Grilled Chicken with Lemon Parsely Orzo Salad
(print recipe)


Ingredients
1 lb of chicken breasts
2 tspn olive oil
Various Seasonings (I use TJ's 21 seasoning salute)
Sea Salt

Dressing
1/4 cup olive oil
1/4 cup fresh lemon juice
1 handful of fresh parsely chopped
2 tbspn romano cheese

1 bag Orzo
1 red onion
1 bell pepper
Lettuce (assorted)


Directions
1.  Let chicken marinate in various seasoning and olive oil in bag or container and grill.
2.  Combine dressing ingredients and put to side
3.  Boil orzo to al dente
4.  Chop/dice red onion, bell pepper.

Done - wasn't that easy!!



Chicken Sausage Butternut Squash Chili
(print recipe)

Ingredients
  • 1 package of TJ's jalepeno chicken sausage sliced
  • 1 lb of butternut squash chopped small
  • 1 tbsn olive oil
  • 4 cloves of garlic chopped
  • 1 onion chopped
  • 1 can diced tomatoes
  • 1 can cannelloni beans
  • 1 cup chicken broth
  • Cumin
  • Chili powder
  • Cilantro
  • 1 jalepeno chopped
  • 1 avocado chopped
  • Juice of 1/2 lime squirted at end

Directions

Saute with olive oil, garlic onions and butternut squash for about 10 min. 
Add sausage, spices, tomatoes, beans, chicken broth and bring to boil. 
Let simmer until squash is soft.
Serve with cilantro, chopped jalepenos, lime juice and sliced avocado.


Asian Quinoa 
(print recipe)



Ingredients
10 sugar snap peas
1/2 cucumber diced
2 scallions diced
1 red onion diced
1 bell pepper (any color) diced
1 handful of cilantro chopped
1 avocado diced
1 cup of edamame

1 cup quinoa
2 cups water

Dressing
Brown rice vinegar
Tamari
Sesame oil
TJ Sesame Ginger Vinagrette

Directions
Rinse quinoa, add to water in small saucepan.  Bring to a boil and then let simmer covered until no liquid.  I like mine crunchy versus soft so I don't let it go the full time.
Add to all veggie ingredients.
For dressing I add equal parts of all but not really measured so a dash of each and then if it needs to be wetter I add more vinegar.
And, lastly, this little gem that I did last night when Yasi came over for our Mooseman planning!!


Mexican Quinoa
(print recipe)
I can't make this NOT upside down...
  The only addition to the old recipe was that I added green salsa and cumin to the dressing  and put it over my dad's lettuce he is growing in the yard!  I also worked in some ground turkey breast to give me a little extra protein.

Ingredients

2 cups water
1 cup quinoa (I used a red/white mix)
3/4 can black beans
1 bell pepper (any color)
1/2 cucumber
1 jalepeno
1/2 red onion
2 limes
1 tbspn olive oil
cumin
salt/pepper

Directions

Rinse quinoa, and add to water in small saucepan and bring to a boil.  Simmer and cover until quinoa is done.

Make a salad with spinach, chopped veggies (cucumber, pepper, jalepeno, red onion), and juice of 2 limes and olive oil and toss.

Add in quinoa and salt and pepper.  Enjoy!

Make a salad with spinach, chopped veggies (cucumber, pepper, jalepeno, red onion), and juice of 2 limes and olive oil and toss.

Add in quinoa and salt and pepper.  Enjoy!  Add in some green salsa if you need more "dressing" for the salad.

Best part of the Mexican Quinoa is you can add eggs and put in sprouted corn tortillas for breakfast!



And lastly, we started a new batch of our Nightstalker Stout...(recipe will be coming...)


Cheers as I get ready to finish up the work day and pack for New Hampshire!!

2 comments:

  1. So excited for these!

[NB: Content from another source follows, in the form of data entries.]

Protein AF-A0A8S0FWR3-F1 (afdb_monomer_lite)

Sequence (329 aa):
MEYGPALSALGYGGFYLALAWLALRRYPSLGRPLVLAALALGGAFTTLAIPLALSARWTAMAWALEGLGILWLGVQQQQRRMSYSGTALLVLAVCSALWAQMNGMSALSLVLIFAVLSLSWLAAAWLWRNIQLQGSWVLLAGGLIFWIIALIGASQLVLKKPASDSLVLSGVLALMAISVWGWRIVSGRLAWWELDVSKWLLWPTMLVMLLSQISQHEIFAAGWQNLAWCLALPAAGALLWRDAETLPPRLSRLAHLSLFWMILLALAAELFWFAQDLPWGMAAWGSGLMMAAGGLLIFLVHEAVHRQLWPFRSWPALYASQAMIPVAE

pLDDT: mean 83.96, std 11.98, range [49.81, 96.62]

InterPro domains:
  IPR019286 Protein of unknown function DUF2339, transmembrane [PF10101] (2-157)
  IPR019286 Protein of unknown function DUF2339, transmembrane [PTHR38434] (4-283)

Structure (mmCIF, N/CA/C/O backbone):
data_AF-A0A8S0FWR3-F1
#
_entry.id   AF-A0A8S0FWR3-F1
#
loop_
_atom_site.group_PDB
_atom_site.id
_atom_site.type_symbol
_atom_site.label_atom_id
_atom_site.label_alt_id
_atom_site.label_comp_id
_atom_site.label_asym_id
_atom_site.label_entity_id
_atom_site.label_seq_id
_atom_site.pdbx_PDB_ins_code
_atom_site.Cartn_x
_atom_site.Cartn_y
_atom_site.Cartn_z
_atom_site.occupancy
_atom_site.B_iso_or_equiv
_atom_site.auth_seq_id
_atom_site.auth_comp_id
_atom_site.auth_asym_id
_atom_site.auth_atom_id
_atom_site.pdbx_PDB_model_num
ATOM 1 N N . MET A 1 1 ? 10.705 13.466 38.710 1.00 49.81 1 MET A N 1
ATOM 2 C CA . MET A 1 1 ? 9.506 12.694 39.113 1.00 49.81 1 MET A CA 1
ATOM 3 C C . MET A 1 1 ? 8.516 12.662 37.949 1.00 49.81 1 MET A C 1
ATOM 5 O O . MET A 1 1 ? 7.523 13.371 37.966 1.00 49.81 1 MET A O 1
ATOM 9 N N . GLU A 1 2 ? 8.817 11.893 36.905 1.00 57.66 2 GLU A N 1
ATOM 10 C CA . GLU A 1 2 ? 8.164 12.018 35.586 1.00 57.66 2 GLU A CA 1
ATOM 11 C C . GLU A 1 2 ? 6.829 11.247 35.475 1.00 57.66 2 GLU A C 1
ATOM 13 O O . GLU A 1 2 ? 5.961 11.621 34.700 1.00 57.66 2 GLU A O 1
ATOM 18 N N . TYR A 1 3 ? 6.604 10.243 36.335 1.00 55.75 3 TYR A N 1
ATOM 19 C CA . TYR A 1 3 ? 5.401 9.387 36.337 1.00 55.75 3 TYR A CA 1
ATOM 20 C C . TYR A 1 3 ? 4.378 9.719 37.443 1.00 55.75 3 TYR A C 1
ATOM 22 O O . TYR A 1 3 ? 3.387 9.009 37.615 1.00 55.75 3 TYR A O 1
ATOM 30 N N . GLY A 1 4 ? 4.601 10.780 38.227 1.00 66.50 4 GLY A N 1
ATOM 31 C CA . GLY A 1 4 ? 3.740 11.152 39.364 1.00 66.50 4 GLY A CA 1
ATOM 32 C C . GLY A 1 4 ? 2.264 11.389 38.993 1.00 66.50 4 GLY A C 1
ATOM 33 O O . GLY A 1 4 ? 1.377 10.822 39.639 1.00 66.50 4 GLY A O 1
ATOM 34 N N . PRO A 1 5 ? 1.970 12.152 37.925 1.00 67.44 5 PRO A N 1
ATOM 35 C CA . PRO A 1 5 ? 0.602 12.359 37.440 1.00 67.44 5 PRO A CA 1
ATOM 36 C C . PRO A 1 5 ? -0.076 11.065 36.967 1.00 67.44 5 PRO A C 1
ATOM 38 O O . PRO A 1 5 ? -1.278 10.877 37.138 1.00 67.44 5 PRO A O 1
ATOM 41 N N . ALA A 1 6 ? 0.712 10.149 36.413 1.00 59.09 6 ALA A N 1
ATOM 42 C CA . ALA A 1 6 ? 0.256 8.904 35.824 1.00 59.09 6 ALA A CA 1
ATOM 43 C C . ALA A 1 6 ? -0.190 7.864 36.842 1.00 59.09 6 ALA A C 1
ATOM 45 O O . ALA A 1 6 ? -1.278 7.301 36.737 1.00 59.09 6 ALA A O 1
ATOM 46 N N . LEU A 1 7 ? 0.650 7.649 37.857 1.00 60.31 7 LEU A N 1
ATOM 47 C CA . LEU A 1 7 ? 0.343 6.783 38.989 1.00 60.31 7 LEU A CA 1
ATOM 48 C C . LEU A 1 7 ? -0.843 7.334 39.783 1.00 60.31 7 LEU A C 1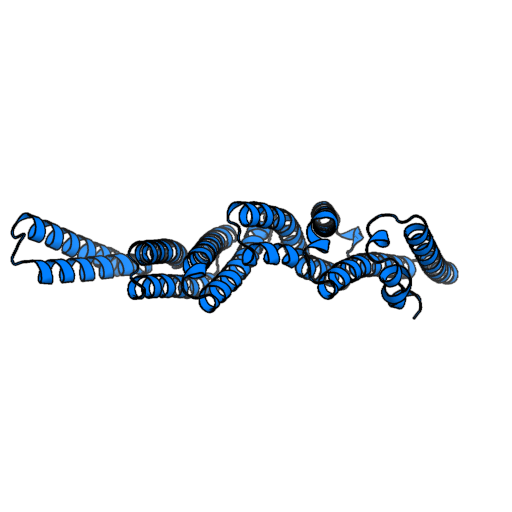
ATOM 50 O O . LEU A 1 7 ? -1.665 6.562 40.265 1.00 60.31 7 LEU A O 1
ATOM 54 N N . SER A 1 8 ? -0.978 8.662 39.849 1.00 60.88 8 SER A N 1
ATOM 55 C CA . SER A 1 8 ? -2.135 9.309 40.469 1.00 60.88 8 SER A CA 1
ATOM 56 C C . SER A 1 8 ? -3.410 9.060 39.660 1.00 60.88 8 SER A C 1
ATOM 58 O O . SER A 1 8 ? -4.408 8.634 40.231 1.00 60.88 8 SER A O 1
ATOM 60 N N . ALA A 1 9 ? -3.385 9.242 38.335 1.00 65.25 9 ALA A N 1
ATOM 61 C CA . ALA A 1 9 ? -4.532 8.966 37.464 1.00 65.25 9 ALA A CA 1
ATOM 62 C C . ALA A 1 9 ? -4.953 7.482 37.490 1.00 65.25 9 ALA A C 1
ATOM 64 O O . ALA A 1 9 ? -6.143 7.188 37.599 1.00 65.25 9 ALA A O 1
ATOM 65 N N . LEU A 1 10 ? -3.990 6.549 37.481 1.00 58.34 10 LEU A N 1
ATOM 66 C CA . LEU A 1 10 ? -4.238 5.112 37.669 1.00 58.34 10 LEU A CA 1
ATOM 67 C C . LEU A 1 10 ? -4.835 4.815 39.050 1.00 58.34 10 LEU A C 1
ATOM 69 O O . LEU A 1 10 ? -5.796 4.054 39.149 1.00 58.34 10 LEU A O 1
ATOM 73 N N . GLY A 1 11 ? -4.295 5.436 40.102 1.00 67.69 11 GLY A N 1
ATOM 74 C CA . GLY A 1 11 ? -4.791 5.309 41.471 1.00 67.69 11 GLY A CA 1
ATOM 75 C C . GLY A 1 11 ? -6.232 5.795 41.614 1.00 67.69 11 GLY A C 1
ATOM 76 O O . GLY A 1 11 ? -7.069 5.068 42.142 1.00 67.69 11 GLY A O 1
ATOM 77 N N . TYR A 1 12 ? -6.554 6.975 41.078 1.00 64.50 12 TYR A N 1
ATOM 78 C CA . TYR A 1 12 ? -7.918 7.508 41.073 1.00 64.50 12 TYR A CA 1
ATOM 79 C C . TYR A 1 12 ? -8.863 6.656 40.216 1.00 64.50 12 TYR A C 1
ATOM 81 O O . TYR A 1 12 ? -9.960 6.337 40.671 1.00 64.50 12 TYR A O 1
ATOM 89 N N . GLY A 1 13 ? -8.440 6.222 39.023 1.00 63.50 13 GLY A N 1
ATOM 90 C CA . GLY A 1 13 ? -9.233 5.337 38.163 1.00 63.50 13 GLY A CA 1
ATOM 91 C C . GLY A 1 13 ? -9.556 4.005 38.845 1.00 63.50 13 GLY A C 1
ATOM 92 O O . GLY A 1 13 ? -10.721 3.619 38.937 1.00 63.50 13 GLY A O 1
ATOM 93 N N . GLY A 1 14 ? -8.545 3.347 39.420 1.00 67.94 14 GLY A N 1
ATOM 94 C CA . GLY A 1 14 ? -8.716 2.117 40.196 1.00 67.94 14 GLY A CA 1
ATOM 95 C C . GLY A 1 14 ? -9.598 2.312 41.431 1.00 67.94 14 GLY A C 1
ATOM 96 O O . GLY A 1 14 ? -10.467 1.483 41.701 1.00 67.94 14 GLY A O 1
ATOM 97 N N . PHE A 1 15 ? -9.440 3.431 42.142 1.00 72.88 15 PHE A N 1
ATOM 98 C CA . PHE A 1 15 ? -10.264 3.773 43.300 1.00 72.88 15 PHE A CA 1
ATOM 99 C C . PHE A 1 15 ? -11.743 3.935 42.924 1.00 72.88 15 PHE A C 1
ATOM 101 O O . PHE A 1 15 ? -12.595 3.318 43.560 1.00 72.88 15 PHE A O 1
ATOM 108 N N . TYR A 1 16 ? -12.063 4.686 41.863 1.00 66.69 16 TYR A N 1
ATOM 109 C CA . TYR A 1 16 ? -13.447 4.879 41.413 1.00 66.69 16 TYR A CA 1
ATOM 110 C C . TYR A 1 16 ? -14.082 3.597 40.860 1.00 66.69 16 TYR A C 1
ATOM 112 O O . TYR A 1 16 ? -15.259 3.344 41.126 1.00 66.69 16 TYR A O 1
ATOM 120 N N . LEU A 1 17 ? -13.314 2.746 40.171 1.00 67.31 17 LEU A N 1
ATOM 121 C CA . LEU A 1 17 ? -13.783 1.428 39.725 1.00 67.31 17 LEU A CA 1
ATOM 122 C C . LEU A 1 17 ? -14.061 0.488 40.908 1.00 67.31 17 LEU A C 1
ATOM 124 O O . LEU A 1 17 ? -15.095 -0.185 40.929 1.00 67.31 17 LEU A O 1
ATOM 128 N N . ALA A 1 18 ? -13.191 0.479 41.923 1.00 72.69 18 ALA A N 1
ATOM 129 C CA . ALA A 1 18 ? -13.400 -0.288 43.149 1.00 72.69 18 ALA A CA 1
ATOM 130 C C . ALA A 1 18 ? -14.633 0.205 43.922 1.00 72.69 18 ALA A C 1
ATOM 132 O O . ALA A 1 18 ? -15.425 -0.607 44.402 1.00 72.69 18 ALA A O 1
ATOM 133 N N . LEU A 1 19 ? -14.844 1.522 43.988 1.00 67.38 19 LEU A N 1
ATOM 134 C CA . LEU A 1 19 ? -16.017 2.137 44.613 1.00 67.38 19 LEU A CA 1
ATOM 135 C C . LEU A 1 19 ? -17.309 1.802 43.866 1.00 67.38 19 LEU A C 1
ATOM 137 O O . LEU A 1 19 ? -18.303 1.448 44.499 1.00 67.38 19 LEU A O 1
ATOM 141 N N . ALA A 1 20 ? -17.291 1.846 42.533 1.00 62.16 20 ALA A N 1
ATOM 142 C CA . ALA A 1 20 ? -18.428 1.451 41.709 1.00 62.16 20 ALA A CA 1
ATOM 143 C C . ALA A 1 20 ? -18.777 -0.033 41.900 1.00 62.16 20 ALA A C 1
ATOM 145 O O . ALA A 1 20 ? -19.948 -0.383 42.058 1.00 62.16 20 ALA A O 1
ATOM 146 N N . TRP A 1 21 ? -17.766 -0.903 41.958 1.00 67.31 21 TRP A N 1
ATOM 147 C CA . TRP A 1 21 ? -17.941 -2.332 42.217 1.00 67.31 21 TRP A CA 1
ATOM 148 C C . TRP A 1 21 ? -18.478 -2.614 43.628 1.00 67.31 21 TRP A C 1
ATOM 150 O O . TRP A 1 21 ? -19.395 -3.421 43.800 1.00 67.31 21 TRP A O 1
ATOM 160 N N . LEU A 1 22 ? -17.959 -1.916 44.641 1.00 71.62 22 LEU A N 1
ATOM 161 C CA . LEU A 1 22 ? -18.414 -2.045 46.024 1.00 71.62 22 LEU A CA 1
ATOM 162 C C . LEU A 1 22 ? -19.856 -1.535 46.188 1.00 71.62 22 LEU A C 1
ATOM 164 O O . LEU A 1 22 ? -20.658 -2.169 46.872 1.00 71.62 22 LEU A O 1
ATOM 168 N N . ALA A 1 23 ? -20.206 -0.428 45.528 1.00 64.88 23 ALA A N 1
ATOM 169 C CA . ALA A 1 23 ? -21.554 0.136 45.527 1.00 64.88 23 ALA A CA 1
ATOM 170 C C . ALA A 1 23 ? -22.564 -0.786 44.823 1.00 64.88 23 ALA A C 1
ATOM 172 O O . ALA A 1 23 ? -23.661 -0.990 45.342 1.00 64.88 23 ALA A O 1
ATOM 173 N N . LEU A 1 24 ? -22.174 -1.417 43.707 1.00 62.41 24 LEU A N 1
ATOM 174 C CA . LEU A 1 24 ? -22.975 -2.441 43.021 1.00 62.41 24 LEU A CA 1
ATOM 175 C C . LEU A 1 24 ? -23.234 -3.667 43.898 1.00 62.41 24 LEU A C 1
ATOM 177 O O . LEU A 1 24 ? -24.355 -4.173 43.922 1.00 62.41 24 LEU A O 1
ATOM 181 N N . ARG A 1 25 ? -22.219 -4.131 44.640 1.00 66.56 25 ARG A N 1
ATOM 182 C CA . ARG A 1 25 ? -22.364 -5.258 45.573 1.00 66.56 25 ARG A CA 1
ATOM 183 C C . ARG A 1 25 ? -23.267 -4.944 46.762 1.00 66.56 25 ARG A C 1
ATOM 185 O O . ARG A 1 25 ? -23.858 -5.866 47.314 1.00 66.56 25 ARG A O 1
ATOM 192 N N . ARG A 1 26 ? -23.345 -3.678 47.183 1.00 66.06 26 ARG A N 1
ATOM 193 C CA . ARG A 1 26 ? -24.003 -3.290 48.440 1.00 66.06 26 ARG A CA 1
ATOM 194 C C . ARG A 1 26 ? -25.406 -2.707 48.251 1.00 66.06 26 ARG A C 1
ATOM 196 O O . ARG A 1 26 ? -26.233 -2.903 49.132 1.00 66.06 26 ARG A O 1
ATOM 203 N N . TYR A 1 27 ? -25.698 -2.059 47.115 1.00 62.50 27 TYR A N 1
ATOM 204 C CA . TYR A 1 27 ? -26.993 -1.407 46.851 1.00 62.50 27 TYR A CA 1
ATOM 205 C C . TYR A 1 27 ? -27.438 -1.510 45.373 1.00 62.50 27 TYR A C 1
ATOM 207 O O . TYR A 1 27 ? -27.308 -0.549 44.609 1.00 62.50 27 TYR A O 1
ATOM 215 N N . PRO A 1 28 ? -28.021 -2.648 44.951 1.00 59.00 28 PRO A N 1
ATOM 216 C CA . PRO A 1 28 ? -28.355 -2.914 43.545 1.00 59.00 28 PRO A CA 1
ATOM 217 C C . PRO A 1 28 ? -29.506 -2.070 42.950 1.00 59.00 28 PRO A C 1
ATOM 219 O O . PRO A 1 28 ? -29.614 -1.983 41.725 1.00 59.00 28 PRO A O 1
ATOM 222 N N . SER A 1 29 ? -30.357 -1.432 43.768 1.00 56.47 29 SER A N 1
ATOM 223 C CA . SER A 1 29 ? -31.571 -0.728 43.305 1.00 56.47 29 SER A CA 1
ATOM 224 C C . SER A 1 29 ? -31.512 0.810 43.363 1.00 56.47 29 SER A C 1
ATOM 226 O O . SER A 1 29 ? -32.059 1.454 42.473 1.00 56.47 29 SER A O 1
ATOM 228 N N . LEU A 1 30 ? -30.824 1.415 44.343 1.00 54.41 30 LEU A N 1
ATOM 229 C CA . LEU A 1 30 ? -30.771 2.882 44.545 1.00 54.41 30 LEU A CA 1
ATOM 230 C C . LEU A 1 30 ? -29.480 3.547 44.023 1.00 54.41 30 LEU A C 1
ATOM 232 O O . LEU A 1 30 ? -29.453 4.754 43.803 1.00 54.41 30 LEU A O 1
ATOM 236 N N . GLY A 1 31 ? -28.410 2.777 43.787 1.00 54.03 31 GLY A N 1
ATOM 237 C CA . GLY A 1 31 ? -27.086 3.308 43.429 1.00 54.03 31 GLY A CA 1
ATOM 238 C C . GLY A 1 31 ? -26.808 3.469 41.932 1.00 54.03 31 GLY A C 1
ATOM 239 O O . GLY A 1 31 ? -25.720 3.911 41.574 1.00 54.03 31 GLY A O 1
ATOM 240 N N . ARG A 1 32 ? -27.746 3.116 41.040 1.00 58.12 32 ARG A N 1
ATOM 241 C CA . ARG A 1 32 ? -27.501 3.050 39.582 1.00 58.12 32 ARG A CA 1
ATOM 242 C C . ARG A 1 32 ? -26.907 4.333 38.972 1.00 58.12 32 ARG A C 1
ATOM 244 O O . ARG A 1 32 ? -25.927 4.200 38.243 1.00 58.12 32 ARG A O 1
ATOM 251 N N . PRO A 1 33 ? -27.404 5.553 39.260 1.00 63.41 33 PRO A N 1
ATOM 252 C CA . PRO A 1 33 ? -26.827 6.772 38.687 1.00 63.41 33 PRO A CA 1
ATOM 253 C C . PRO A 1 33 ? -25.408 7.044 39.201 1.00 63.41 33 PRO A C 1
ATOM 255 O O . PRO A 1 33 ? -24.528 7.411 38.428 1.00 63.41 33 PRO A O 1
ATOM 258 N N . LEU A 1 34 ? -25.172 6.806 40.496 1.00 59.75 34 LEU A N 1
ATOM 259 C CA . LEU A 1 34 ? -23.875 7.019 41.144 1.00 59.75 34 LEU A CA 1
ATOM 260 C C . LEU A 1 34 ? -22.822 6.022 40.646 1.00 59.75 34 LEU A C 1
ATOM 262 O O . LEU A 1 34 ? -21.678 6.388 40.403 1.00 59.75 34 LEU A O 1
ATOM 266 N N . VAL A 1 35 ? -23.228 4.766 40.457 1.00 62.75 35 VAL A N 1
ATOM 267 C CA . VAL A 1 35 ? -22.400 3.697 39.893 1.00 62.75 35 VAL A CA 1
ATOM 268 C C . VAL A 1 35 ? -22.040 3.998 38.442 1.00 62.75 35 VAL A C 1
ATOM 270 O O . VAL A 1 35 ? -20.887 3.825 38.066 1.00 62.75 35 VAL A O 1
ATOM 273 N N . LEU A 1 36 ? -22.995 4.465 37.631 1.00 60.69 36 LEU A N 1
ATOM 274 C CA . LEU A 1 36 ? -22.731 4.844 36.241 1.00 60.69 36 LEU A CA 1
ATOM 275 C C . LEU A 1 36 ? -21.781 6.044 36.159 1.00 60.69 36 LEU A C 1
ATOM 277 O O . LEU A 1 36 ? -20.865 6.029 35.342 1.00 60.69 36 LEU A O 1
ATOM 281 N N . ALA A 1 37 ? -21.940 7.039 37.036 1.00 62.75 37 ALA A N 1
ATOM 282 C CA . ALA A 1 37 ? -21.023 8.173 37.127 1.00 62.75 37 ALA A CA 1
ATOM 283 C C . ALA A 1 37 ? -19.620 7.752 37.600 1.00 62.75 37 ALA A C 1
ATOM 285 O O . ALA A 1 37 ? -18.631 8.190 37.020 1.00 62.75 37 ALA A O 1
ATOM 286 N N . ALA A 1 38 ? -19.516 6.868 38.598 1.00 58.94 38 ALA A N 1
ATOM 287 C CA . ALA A 1 38 ? -18.241 6.353 39.102 1.00 58.94 38 ALA A CA 1
ATOM 288 C C . ALA A 1 38 ? -17.537 5.420 38.100 1.00 58.94 38 ALA A C 1
ATOM 290 O O . ALA A 1 38 ? -16.317 5.468 37.988 1.00 58.94 38 ALA A O 1
ATOM 291 N N . LEU A 1 39 ? -18.281 4.623 37.327 1.00 58.47 39 LEU A N 1
ATOM 292 C CA . LEU A 1 39 ? -17.743 3.853 36.199 1.00 58.47 39 LEU A CA 1
ATOM 293 C C . LEU A 1 39 ? -17.272 4.769 35.070 1.00 58.47 39 LEU A C 1
ATOM 295 O O . LEU A 1 39 ? -16.205 4.531 34.514 1.00 58.47 39 LEU A O 1
ATOM 299 N N . ALA A 1 40 ? -18.034 5.816 34.744 1.00 64.69 40 ALA A N 1
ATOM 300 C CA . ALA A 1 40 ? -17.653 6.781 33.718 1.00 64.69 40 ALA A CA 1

And last night = awesome. In fact, when I went to TJs today for foodstuffs for the weekend I bought the salsa verde! Thanks for wining and dining me last night! :o)

    ReplyDelete
  2. I've been stalking your blog for awhile and thought I'd finally say hi!
    I love love love food porn! I"m always posting pics or sending pics to the nutritionist I"m working with :-)
    Thanks for all you share! I always enjoy your writing! Can't wait for more...and can't wait to try some of those recipies!